MOSCOW — With parliamentary elections in Russia just days away, a hot competition is unfolding in the race for the seat from the central district of Moscow.

A candidate from the People’s Freedom Party and one from the Open Russia movement are running neck and neck, a rarity in this country’s usually all-too-predictable elections.

The problem in this district, and throughout Russia, from the perspective of the political opposition at least, is that both candidates are staunch opponents not only of one another, but also of President Vladimir Putin. And both are badly trailing the leaders.

The chances that Russia’s opposition parties would make any gains in Sunday’s voting were always vanishingly small. Much of that has to do with Putin, who, after a rule of more than 16 years, has wiped the slate of Russian politics clean, with opponents killed, imprisoned, driven into exile, or sidelined with fabricated criminal charges. Opposition candidates are also barred from appearing on television.

But some of the blame, political observers and the opposition leaders themselves say, has to be borne by the opposition, which is divided and largely ineffective.

In the race in central Moscow, Maria Baronova of Open Russia offered to quit the race — clearing the field for a single opposition candidate — if polls showed her trailing Andrei Zubov of the People’s Freedom Party.
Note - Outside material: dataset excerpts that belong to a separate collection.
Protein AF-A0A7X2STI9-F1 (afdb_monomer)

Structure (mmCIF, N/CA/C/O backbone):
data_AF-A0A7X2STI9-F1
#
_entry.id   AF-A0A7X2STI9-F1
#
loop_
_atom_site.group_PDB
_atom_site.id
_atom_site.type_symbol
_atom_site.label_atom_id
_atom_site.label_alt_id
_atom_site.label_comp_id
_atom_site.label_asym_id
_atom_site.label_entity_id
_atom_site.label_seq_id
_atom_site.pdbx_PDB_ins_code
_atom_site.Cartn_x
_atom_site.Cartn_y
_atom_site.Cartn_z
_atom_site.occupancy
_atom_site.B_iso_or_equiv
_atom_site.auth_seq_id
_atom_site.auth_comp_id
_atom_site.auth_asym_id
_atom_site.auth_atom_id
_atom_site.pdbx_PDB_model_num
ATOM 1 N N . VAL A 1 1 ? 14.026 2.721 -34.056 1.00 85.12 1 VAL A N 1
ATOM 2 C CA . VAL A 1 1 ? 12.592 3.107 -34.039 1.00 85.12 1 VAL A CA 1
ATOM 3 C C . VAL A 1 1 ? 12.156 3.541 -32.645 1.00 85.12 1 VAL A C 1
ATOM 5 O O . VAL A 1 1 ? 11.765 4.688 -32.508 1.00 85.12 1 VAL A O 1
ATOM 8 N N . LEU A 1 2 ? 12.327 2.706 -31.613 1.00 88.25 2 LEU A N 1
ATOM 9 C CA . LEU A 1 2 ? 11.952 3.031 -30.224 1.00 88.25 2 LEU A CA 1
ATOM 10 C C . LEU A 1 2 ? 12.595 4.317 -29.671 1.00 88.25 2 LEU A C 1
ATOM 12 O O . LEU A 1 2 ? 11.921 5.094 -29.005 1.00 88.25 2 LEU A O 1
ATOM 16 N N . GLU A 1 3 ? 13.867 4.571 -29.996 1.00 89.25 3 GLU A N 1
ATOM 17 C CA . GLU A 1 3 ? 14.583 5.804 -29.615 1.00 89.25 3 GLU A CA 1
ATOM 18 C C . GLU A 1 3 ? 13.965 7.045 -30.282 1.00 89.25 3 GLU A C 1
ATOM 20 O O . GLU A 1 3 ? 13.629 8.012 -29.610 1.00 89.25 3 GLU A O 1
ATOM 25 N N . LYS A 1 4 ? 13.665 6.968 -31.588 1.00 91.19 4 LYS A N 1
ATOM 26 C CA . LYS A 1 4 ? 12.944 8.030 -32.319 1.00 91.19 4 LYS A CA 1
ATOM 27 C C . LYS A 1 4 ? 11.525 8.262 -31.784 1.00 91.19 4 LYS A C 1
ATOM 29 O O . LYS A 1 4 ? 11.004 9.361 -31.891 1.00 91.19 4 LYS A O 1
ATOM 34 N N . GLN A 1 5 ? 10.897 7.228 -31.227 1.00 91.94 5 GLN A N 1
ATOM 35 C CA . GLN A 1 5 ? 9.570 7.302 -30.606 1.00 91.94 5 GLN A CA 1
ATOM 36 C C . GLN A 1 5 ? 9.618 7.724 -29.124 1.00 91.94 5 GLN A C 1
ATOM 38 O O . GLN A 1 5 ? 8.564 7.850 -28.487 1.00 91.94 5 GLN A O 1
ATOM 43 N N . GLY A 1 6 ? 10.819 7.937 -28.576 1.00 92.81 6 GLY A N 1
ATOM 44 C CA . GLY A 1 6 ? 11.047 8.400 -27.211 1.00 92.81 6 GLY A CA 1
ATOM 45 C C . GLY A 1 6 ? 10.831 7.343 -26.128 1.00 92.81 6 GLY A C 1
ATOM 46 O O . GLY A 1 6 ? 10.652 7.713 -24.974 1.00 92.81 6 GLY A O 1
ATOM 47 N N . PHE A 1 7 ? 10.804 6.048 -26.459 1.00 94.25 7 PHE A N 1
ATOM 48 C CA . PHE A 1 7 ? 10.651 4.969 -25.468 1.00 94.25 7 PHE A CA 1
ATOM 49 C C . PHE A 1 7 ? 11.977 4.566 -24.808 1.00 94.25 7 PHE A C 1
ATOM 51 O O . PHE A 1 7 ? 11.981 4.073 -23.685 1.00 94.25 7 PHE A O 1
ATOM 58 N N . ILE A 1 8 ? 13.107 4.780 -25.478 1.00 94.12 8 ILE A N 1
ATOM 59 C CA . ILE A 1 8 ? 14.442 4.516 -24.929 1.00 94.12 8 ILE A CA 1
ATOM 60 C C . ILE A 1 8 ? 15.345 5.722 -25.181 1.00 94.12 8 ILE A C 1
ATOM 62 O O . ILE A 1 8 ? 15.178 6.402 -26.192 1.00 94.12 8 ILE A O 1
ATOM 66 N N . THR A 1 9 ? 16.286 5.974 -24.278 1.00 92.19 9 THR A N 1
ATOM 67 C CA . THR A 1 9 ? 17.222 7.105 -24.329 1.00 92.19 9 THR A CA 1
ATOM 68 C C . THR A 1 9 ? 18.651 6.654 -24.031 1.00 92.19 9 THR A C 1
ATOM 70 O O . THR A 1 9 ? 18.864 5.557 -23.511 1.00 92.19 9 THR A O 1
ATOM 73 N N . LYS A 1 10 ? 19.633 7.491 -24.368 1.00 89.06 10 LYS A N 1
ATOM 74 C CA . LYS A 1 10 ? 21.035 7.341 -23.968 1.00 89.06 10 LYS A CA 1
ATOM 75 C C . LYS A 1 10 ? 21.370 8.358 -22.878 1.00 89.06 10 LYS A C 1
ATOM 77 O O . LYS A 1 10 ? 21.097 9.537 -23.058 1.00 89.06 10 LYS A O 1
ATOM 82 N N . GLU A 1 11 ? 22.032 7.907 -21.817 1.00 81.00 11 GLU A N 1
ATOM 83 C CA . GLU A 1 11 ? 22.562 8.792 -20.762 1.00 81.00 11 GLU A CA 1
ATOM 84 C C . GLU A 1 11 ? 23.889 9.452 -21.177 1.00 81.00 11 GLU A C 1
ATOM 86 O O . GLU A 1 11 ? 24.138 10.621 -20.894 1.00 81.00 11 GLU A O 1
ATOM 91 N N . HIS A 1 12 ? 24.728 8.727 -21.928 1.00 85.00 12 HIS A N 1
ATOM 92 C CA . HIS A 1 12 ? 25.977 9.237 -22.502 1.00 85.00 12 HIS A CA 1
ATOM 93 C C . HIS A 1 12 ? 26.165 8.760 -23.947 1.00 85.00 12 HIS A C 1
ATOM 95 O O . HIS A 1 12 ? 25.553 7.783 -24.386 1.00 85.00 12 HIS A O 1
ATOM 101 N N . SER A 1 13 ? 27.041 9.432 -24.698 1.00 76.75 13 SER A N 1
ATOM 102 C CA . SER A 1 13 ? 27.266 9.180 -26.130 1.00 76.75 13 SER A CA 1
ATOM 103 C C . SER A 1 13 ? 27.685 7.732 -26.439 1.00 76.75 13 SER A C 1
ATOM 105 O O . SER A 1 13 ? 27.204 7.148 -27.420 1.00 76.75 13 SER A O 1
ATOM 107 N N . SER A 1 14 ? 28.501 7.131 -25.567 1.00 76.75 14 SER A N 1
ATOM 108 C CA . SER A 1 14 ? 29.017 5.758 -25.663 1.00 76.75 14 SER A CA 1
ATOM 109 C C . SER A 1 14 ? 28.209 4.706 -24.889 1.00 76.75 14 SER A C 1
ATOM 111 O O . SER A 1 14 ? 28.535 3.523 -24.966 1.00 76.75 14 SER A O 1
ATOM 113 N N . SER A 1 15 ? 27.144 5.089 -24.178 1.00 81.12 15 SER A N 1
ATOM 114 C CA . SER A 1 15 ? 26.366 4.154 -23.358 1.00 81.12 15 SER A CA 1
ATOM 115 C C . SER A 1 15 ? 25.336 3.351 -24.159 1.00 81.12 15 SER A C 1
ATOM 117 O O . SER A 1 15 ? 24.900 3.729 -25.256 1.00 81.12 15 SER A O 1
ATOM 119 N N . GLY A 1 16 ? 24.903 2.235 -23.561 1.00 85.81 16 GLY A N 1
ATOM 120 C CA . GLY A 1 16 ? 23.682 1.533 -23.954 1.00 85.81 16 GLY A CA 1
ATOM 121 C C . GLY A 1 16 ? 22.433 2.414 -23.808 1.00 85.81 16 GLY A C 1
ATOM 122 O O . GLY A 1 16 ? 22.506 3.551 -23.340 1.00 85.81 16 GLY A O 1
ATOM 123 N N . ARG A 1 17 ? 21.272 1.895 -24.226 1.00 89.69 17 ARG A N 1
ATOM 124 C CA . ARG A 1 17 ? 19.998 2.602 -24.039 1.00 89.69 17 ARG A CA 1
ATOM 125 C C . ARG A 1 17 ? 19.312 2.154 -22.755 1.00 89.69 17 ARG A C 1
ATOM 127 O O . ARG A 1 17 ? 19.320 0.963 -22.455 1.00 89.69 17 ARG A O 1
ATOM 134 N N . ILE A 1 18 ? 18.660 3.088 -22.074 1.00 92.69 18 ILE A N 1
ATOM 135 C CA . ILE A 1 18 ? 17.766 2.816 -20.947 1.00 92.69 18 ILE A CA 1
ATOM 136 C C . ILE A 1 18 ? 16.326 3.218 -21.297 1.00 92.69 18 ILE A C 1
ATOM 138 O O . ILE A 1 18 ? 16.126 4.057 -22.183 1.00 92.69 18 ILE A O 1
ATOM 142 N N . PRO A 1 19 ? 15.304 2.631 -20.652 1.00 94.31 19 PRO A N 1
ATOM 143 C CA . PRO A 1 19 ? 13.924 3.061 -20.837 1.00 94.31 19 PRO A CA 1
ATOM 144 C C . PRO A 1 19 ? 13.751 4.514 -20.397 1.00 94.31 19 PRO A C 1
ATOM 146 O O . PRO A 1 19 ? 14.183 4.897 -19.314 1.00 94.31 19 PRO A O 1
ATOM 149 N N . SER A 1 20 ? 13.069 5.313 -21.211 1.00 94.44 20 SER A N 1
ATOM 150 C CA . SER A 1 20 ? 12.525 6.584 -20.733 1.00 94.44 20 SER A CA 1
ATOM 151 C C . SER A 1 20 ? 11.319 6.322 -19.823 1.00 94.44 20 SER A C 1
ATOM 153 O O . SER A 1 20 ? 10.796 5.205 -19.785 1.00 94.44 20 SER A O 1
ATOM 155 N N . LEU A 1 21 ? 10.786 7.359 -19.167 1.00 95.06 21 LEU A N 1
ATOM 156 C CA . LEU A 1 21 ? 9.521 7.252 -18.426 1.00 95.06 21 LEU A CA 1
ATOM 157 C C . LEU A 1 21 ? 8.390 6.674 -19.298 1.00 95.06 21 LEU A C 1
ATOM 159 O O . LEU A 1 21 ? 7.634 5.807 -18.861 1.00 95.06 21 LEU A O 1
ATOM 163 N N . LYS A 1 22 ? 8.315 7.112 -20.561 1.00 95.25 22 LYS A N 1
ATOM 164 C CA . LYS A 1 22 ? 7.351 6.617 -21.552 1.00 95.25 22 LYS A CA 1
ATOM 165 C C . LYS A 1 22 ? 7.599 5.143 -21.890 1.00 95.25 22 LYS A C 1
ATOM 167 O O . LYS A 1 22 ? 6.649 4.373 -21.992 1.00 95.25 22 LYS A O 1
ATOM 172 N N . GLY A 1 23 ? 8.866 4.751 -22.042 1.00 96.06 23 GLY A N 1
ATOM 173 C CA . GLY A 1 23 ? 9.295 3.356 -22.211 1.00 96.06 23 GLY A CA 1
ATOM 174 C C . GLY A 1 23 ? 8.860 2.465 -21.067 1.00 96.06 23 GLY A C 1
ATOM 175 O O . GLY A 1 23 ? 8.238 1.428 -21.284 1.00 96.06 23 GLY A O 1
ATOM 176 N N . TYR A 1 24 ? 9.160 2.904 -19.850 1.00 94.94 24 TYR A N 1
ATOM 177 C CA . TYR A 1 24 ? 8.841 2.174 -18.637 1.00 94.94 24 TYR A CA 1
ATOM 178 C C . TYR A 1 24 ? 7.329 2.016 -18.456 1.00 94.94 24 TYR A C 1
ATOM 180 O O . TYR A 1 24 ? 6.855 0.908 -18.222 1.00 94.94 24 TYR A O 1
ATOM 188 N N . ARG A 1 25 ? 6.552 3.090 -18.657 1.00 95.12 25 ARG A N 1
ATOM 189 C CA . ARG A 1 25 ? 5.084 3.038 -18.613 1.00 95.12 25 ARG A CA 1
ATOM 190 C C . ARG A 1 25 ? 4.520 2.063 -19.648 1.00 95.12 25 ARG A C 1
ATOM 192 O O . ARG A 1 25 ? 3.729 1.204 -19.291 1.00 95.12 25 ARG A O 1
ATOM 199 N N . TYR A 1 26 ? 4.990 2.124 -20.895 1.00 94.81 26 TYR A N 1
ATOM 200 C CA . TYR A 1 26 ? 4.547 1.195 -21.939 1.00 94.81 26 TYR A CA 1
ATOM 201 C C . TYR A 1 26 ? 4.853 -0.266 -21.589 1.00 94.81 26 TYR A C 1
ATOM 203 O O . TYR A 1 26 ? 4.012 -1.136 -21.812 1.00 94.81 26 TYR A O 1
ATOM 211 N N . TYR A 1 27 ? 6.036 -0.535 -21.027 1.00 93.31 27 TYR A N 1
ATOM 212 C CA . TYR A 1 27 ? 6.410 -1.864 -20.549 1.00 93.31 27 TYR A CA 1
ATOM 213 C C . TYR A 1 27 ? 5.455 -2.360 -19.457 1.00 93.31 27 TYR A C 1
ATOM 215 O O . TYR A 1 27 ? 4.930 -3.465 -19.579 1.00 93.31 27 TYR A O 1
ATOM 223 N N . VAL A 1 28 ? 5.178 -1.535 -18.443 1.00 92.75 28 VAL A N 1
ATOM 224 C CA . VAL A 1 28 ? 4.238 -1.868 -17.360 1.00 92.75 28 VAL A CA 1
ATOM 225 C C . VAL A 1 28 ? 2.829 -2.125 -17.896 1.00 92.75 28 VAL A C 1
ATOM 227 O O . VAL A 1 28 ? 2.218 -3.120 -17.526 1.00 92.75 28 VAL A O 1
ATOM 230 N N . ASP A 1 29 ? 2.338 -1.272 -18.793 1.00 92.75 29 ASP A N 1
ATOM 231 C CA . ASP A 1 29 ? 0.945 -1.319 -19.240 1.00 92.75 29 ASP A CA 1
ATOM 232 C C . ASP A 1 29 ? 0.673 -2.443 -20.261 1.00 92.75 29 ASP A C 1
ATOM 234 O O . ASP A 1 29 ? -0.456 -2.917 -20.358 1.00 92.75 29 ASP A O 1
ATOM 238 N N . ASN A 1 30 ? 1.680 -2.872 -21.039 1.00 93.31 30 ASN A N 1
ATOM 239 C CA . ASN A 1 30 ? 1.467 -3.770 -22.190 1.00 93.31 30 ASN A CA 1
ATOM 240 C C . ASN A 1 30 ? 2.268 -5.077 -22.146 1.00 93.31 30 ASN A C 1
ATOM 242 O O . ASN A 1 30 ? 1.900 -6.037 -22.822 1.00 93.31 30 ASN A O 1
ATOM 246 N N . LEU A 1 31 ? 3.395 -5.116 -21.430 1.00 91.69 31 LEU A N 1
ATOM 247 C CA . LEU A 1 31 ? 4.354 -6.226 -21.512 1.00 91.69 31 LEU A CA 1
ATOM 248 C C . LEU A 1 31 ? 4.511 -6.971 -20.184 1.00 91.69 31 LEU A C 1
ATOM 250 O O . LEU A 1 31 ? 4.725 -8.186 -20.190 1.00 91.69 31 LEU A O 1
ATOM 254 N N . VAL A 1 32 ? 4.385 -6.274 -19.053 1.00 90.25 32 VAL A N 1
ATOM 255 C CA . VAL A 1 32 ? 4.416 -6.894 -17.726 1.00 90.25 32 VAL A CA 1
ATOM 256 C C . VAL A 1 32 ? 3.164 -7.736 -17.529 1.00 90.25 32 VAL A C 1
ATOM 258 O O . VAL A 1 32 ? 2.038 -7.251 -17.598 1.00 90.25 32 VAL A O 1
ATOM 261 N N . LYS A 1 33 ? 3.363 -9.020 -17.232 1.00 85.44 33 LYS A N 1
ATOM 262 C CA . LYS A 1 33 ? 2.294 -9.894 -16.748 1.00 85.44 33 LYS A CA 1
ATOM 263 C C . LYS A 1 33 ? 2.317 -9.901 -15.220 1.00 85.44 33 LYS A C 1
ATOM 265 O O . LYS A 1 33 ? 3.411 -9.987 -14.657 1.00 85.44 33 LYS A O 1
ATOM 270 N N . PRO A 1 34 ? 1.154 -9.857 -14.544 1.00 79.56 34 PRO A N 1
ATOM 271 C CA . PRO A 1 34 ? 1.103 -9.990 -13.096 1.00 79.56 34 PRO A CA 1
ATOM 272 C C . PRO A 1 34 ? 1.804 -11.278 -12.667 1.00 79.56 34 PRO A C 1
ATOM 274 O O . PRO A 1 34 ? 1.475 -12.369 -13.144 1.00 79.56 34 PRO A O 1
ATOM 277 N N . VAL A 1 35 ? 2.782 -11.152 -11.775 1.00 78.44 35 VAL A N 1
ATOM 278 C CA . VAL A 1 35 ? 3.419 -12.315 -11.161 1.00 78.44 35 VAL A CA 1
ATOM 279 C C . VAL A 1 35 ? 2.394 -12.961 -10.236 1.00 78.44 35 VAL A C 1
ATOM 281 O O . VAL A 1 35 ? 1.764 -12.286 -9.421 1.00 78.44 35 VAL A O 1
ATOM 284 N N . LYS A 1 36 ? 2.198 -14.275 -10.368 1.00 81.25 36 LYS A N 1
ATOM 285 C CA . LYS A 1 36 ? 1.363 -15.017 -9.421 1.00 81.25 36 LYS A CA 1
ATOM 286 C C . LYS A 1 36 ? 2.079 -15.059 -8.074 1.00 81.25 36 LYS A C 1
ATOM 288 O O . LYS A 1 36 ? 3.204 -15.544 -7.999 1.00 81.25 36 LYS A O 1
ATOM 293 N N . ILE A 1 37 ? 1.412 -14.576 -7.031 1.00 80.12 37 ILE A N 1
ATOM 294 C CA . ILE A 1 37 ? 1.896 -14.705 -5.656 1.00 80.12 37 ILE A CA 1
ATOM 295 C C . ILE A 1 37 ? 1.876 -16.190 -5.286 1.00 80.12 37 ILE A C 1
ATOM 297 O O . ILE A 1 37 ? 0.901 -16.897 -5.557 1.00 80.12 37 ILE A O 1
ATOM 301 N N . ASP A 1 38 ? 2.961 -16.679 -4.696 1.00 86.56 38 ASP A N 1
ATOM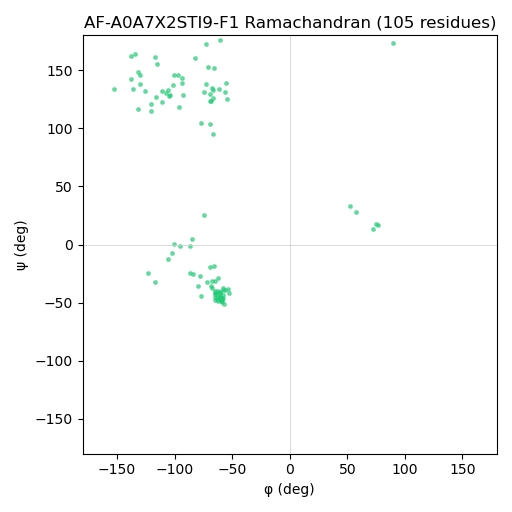 302 C CA . ASP A 1 38 ? 3.054 -18.072 -4.289 1.00 86.56 38 ASP A CA 1
ATOM 303 C C . ASP A 1 38 ? 2.142 -18.371 -3.080 1.00 86.56 38 ASP A C 1
ATOM 305 O O . ASP A 1 38 ? 1.835 -17.516 -2.245 1.00 86.56 38 ASP A O 1
ATOM 309 N N . SER A 1 39 ? 1.707 -19.626 -2.961 1.00 87.69 39 SER A N 1
ATOM 310 C CA . SER A 1 39 ? 0.777 -20.042 -1.901 1.00 87.69 39 SER A CA 1
ATOM 311 C C . SER A 1 39 ? 1.353 -19.957 -0.479 1.00 87.69 39 SER A C 1
ATOM 313 O O . 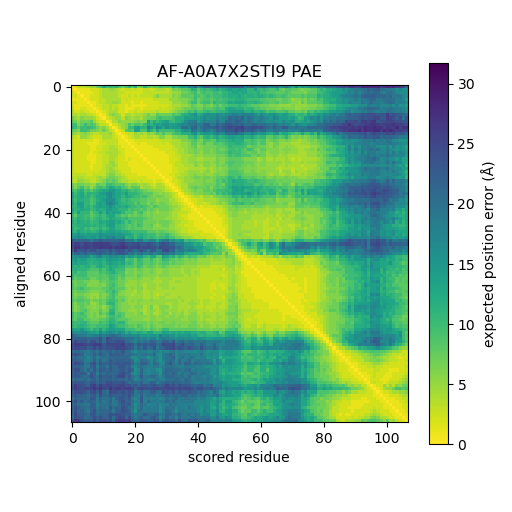SER A 1 39 ? 0.590 -19.993 0.488 1.00 87.69 39 SER A O 1
ATOM 315 N N . LYS A 1 40 ? 2.681 -19.902 -0.317 1.00 88.00 40 LYS A N 1
ATOM 316 C CA . LYS A 1 40 ? 3.330 -19.740 0.988 1.00 88.00 40 LYS A CA 1
ATOM 317 C C . LYS A 1 40 ? 3.227 -18.281 1.421 1.00 88.00 40 LYS A C 1
ATOM 319 O O . LYS A 1 40 ? 2.806 -18.040 2.544 1.00 88.00 40 LYS A O 1
ATOM 324 N N . SER A 1 41 ? 3.487 -17.336 0.521 1.00 82.94 41 SER A N 1
ATOM 325 C CA . SER A 1 41 ? 3.298 -15.903 0.765 1.00 82.94 41 SER A CA 1
ATOM 326 C C . SER A 1 41 ? 1.855 -15.575 1.148 1.00 82.94 41 SER A C 1
ATOM 328 O O . SER A 1 41 ? 1.632 -14.879 2.135 1.00 82.94 41 SER A O 1
ATOM 330 N N . VAL A 1 42 ? 0.865 -16.157 0.458 1.00 87.12 42 VAL A N 1
ATOM 331 C CA . VAL A 1 42 ? -0.558 -15.988 0.817 1.00 87.12 42 VAL A CA 1
ATOM 332 C C . VAL A 1 42 ? -0.847 -16.479 2.238 1.00 87.12 42 VAL A C 1
ATOM 334 O O . VAL A 1 42 ? -1.484 -15.772 3.015 1.00 87.12 42 VAL A O 1
ATOM 337 N N . ARG A 1 43 ? -0.351 -17.666 2.605 1.00 88.06 43 ARG A N 1
ATOM 338 C CA . ARG A 1 43 ? -0.538 -18.226 3.952 1.00 88.06 43 ARG A CA 1
ATOM 339 C C . ARG A 1 43 ? 0.158 -17.399 5.029 1.00 88.06 43 ARG A C 1
ATOM 341 O O . ARG A 1 43 ? -0.430 -17.177 6.082 1.00 88.06 43 ARG A O 1
ATOM 348 N N . SER A 1 44 ? 1.366 -16.909 4.757 1.00 84.62 44 SER A N 1
ATOM 349 C CA . SER A 1 44 ? 2.078 -16.003 5.660 1.00 84.62 44 SER A CA 1
ATOM 350 C C . SER A 1 44 ? 1.265 -14.734 5.913 1.00 84.62 44 SER A C 1
ATOM 352 O O . SER A 1 44 ? 1.039 -14.386 7.067 1.00 84.62 44 SER A O 1
ATOM 354 N N . ILE A 1 45 ? 0.740 -14.098 4.859 1.00 85.50 45 ILE A N 1
ATOM 355 C CA . ILE A 1 45 ? -0.122 -12.912 4.988 1.00 85.50 45 ILE A CA 1
ATOM 356 C C . ILE A 1 45 ? -1.358 -13.240 5.833 1.00 85.50 45 ILE A C 1
ATOM 358 O O . ILE A 1 45 ? -1.635 -12.539 6.799 1.00 85.50 45 ILE A O 1
ATOM 362 N N . GLN A 1 46 ? -2.065 -14.334 5.535 1.00 86.31 46 GLN A N 1
ATOM 363 C CA . GLN A 1 46 ? -3.248 -14.753 6.299 1.00 86.31 46 GLN A CA 1
ATOM 364 C C . GLN A 1 46 ? -2.945 -14.986 7.785 1.00 86.31 46 GLN A C 1
ATOM 366 O O . GLN A 1 46 ? -3.741 -14.597 8.635 1.00 86.31 46 GLN A O 1
ATOM 371 N N . SER A 1 47 ? -1.791 -15.577 8.108 1.00 84.88 47 SER A N 1
ATOM 372 C CA . SER A 1 47 ? -1.394 -15.821 9.500 1.00 84.88 47 SER A CA 1
ATOM 373 C C . SER A 1 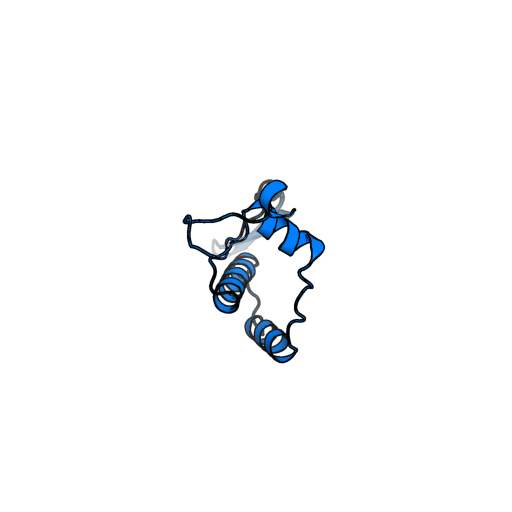47 ? -1.158 -14.536 10.299 1.00 84.88 47 SER A C 1
ATOM 375 O O . SER A 1 47 ? -1.456 -14.503 11.489 1.00 84.88 47 SER A O 1
ATOM 377 N N . LEU A 1 48 ? -0.699 -13.459 9.649 1.00 81.19 48 LEU A N 1
ATOM 378 C CA . LEU A 1 48 ? -0.478 -12.161 10.296 1.00 81.19 48 LEU A CA 1
ATOM 379 C C . LEU A 1 48 ? -1.801 -11.514 10.736 1.00 81.19 48 LEU A C 1
ATOM 381 O O . LEU A 1 48 ? -1.871 -10.855 11.773 1.00 81.19 48 LEU A O 1
ATOM 385 N N . PHE A 1 49 ? -2.883 -11.771 10.003 1.00 80.44 49 PHE A N 1
ATOM 386 C CA . PHE A 1 49 ? -4.220 -11.285 10.344 1.00 80.44 49 PHE A CA 1
ATOM 387 C C . PHE A 1 49 ? -4.985 -12.187 11.333 1.00 80.44 49 PHE A C 1
ATOM 389 O O . PHE A 1 49 ? -6.147 -11.918 11.627 1.00 80.44 49 PHE A O 1
ATOM 396 N N . GLY A 1 50 ? -4.371 -13.250 11.863 1.00 70.56 50 GLY A N 1
ATOM 397 C CA . GLY A 1 50 ? -5.050 -14.222 12.722 1.00 70.56 50 GLY A CA 1
ATOM 398 C C . GLY A 1 50 ? -5.381 -13.738 14.147 1.00 70.56 50 GLY A C 1
ATOM 399 O O . GLY A 1 50 ? -4.528 -13.182 14.836 1.00 70.56 50 GLY A O 1
ATOM 400 N N . ASN A 1 51 ? -6.598 -14.091 14.591 1.00 58.28 51 ASN A N 1
ATOM 401 C CA . ASN A 1 51 ? -7.065 -14.323 15.974 1.00 58.28 51 ASN A CA 1
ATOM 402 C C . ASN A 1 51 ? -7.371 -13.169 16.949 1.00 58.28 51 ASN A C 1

A poll commissioned by Open Russia resulted in a tie, with each candidate shown to have a microscopic 2 percent support from the voters. Both soldiered on. By comparison, the pro-Kremlin candidate in the district, Nikolai Gonchar, led with 21 percent.

“My electorate and the electorate of Andrei Borisovich Zubov are distinct,’’ Baronova wrote in Novaya Gazeta, an opposition newspaper, about her decision to stay in the race. “Andrei Borisovich is a Christian conservative, while I am a liberal centrist with some socialist leanings.’’

She went on to note that “a big problem with our opposition is its ideological and political sectarianism.’’

To be sure, repression is a reason Russia’s 450-seat Parliament has only one member who is openly critical of Putin, and why that number is not expected to expand much, if at all, in Sunday’s elections. And yet, with really nothing to fight over, Russia’s opposition has been plagued by infighting, further harming its prospects.

In Russia, parties are defined as “systemic opposition’’ and “nonsystemic opposition,’’ according to political parlance, with the former being opposition in name, but in fact backing Putin on most matters.

Examples of systemic opposition are the Communist Party and the nationalist Liberal Democratic Party, both of which have large representations in parliament, or Duma, and reliably vote for Kremlin-floated measures.

Polls have shown the “systemic opposition’’ parties’ making gains against the governing United Russia party, capturing some of the populist anger stirring here, as it is elsewhere. But that is not likely to change the country’s politics, policies, or leadership.

The nonsystemic opposition, meanwhile, is splintered into three main political parties and one unregistered faction. All these groups are subjected to prosecutorial assaults, state media campaigns to tar their images, and competition from far better financed progovernment opponents. And yet, beaten down as they are, they still cannot find it in themselves to unite.

Across Russia, more than 120 races are cluttered with multiple opposition candidates, said Zubov, a former history professor who was fired from his state university job for criticizing Russia’s annexation of Crimea.

“The disagreements in the opposition are incredibly useful for the Kremlin,’’ he said. “They feed them and support them in every way. The schism means our chances are tiny.’’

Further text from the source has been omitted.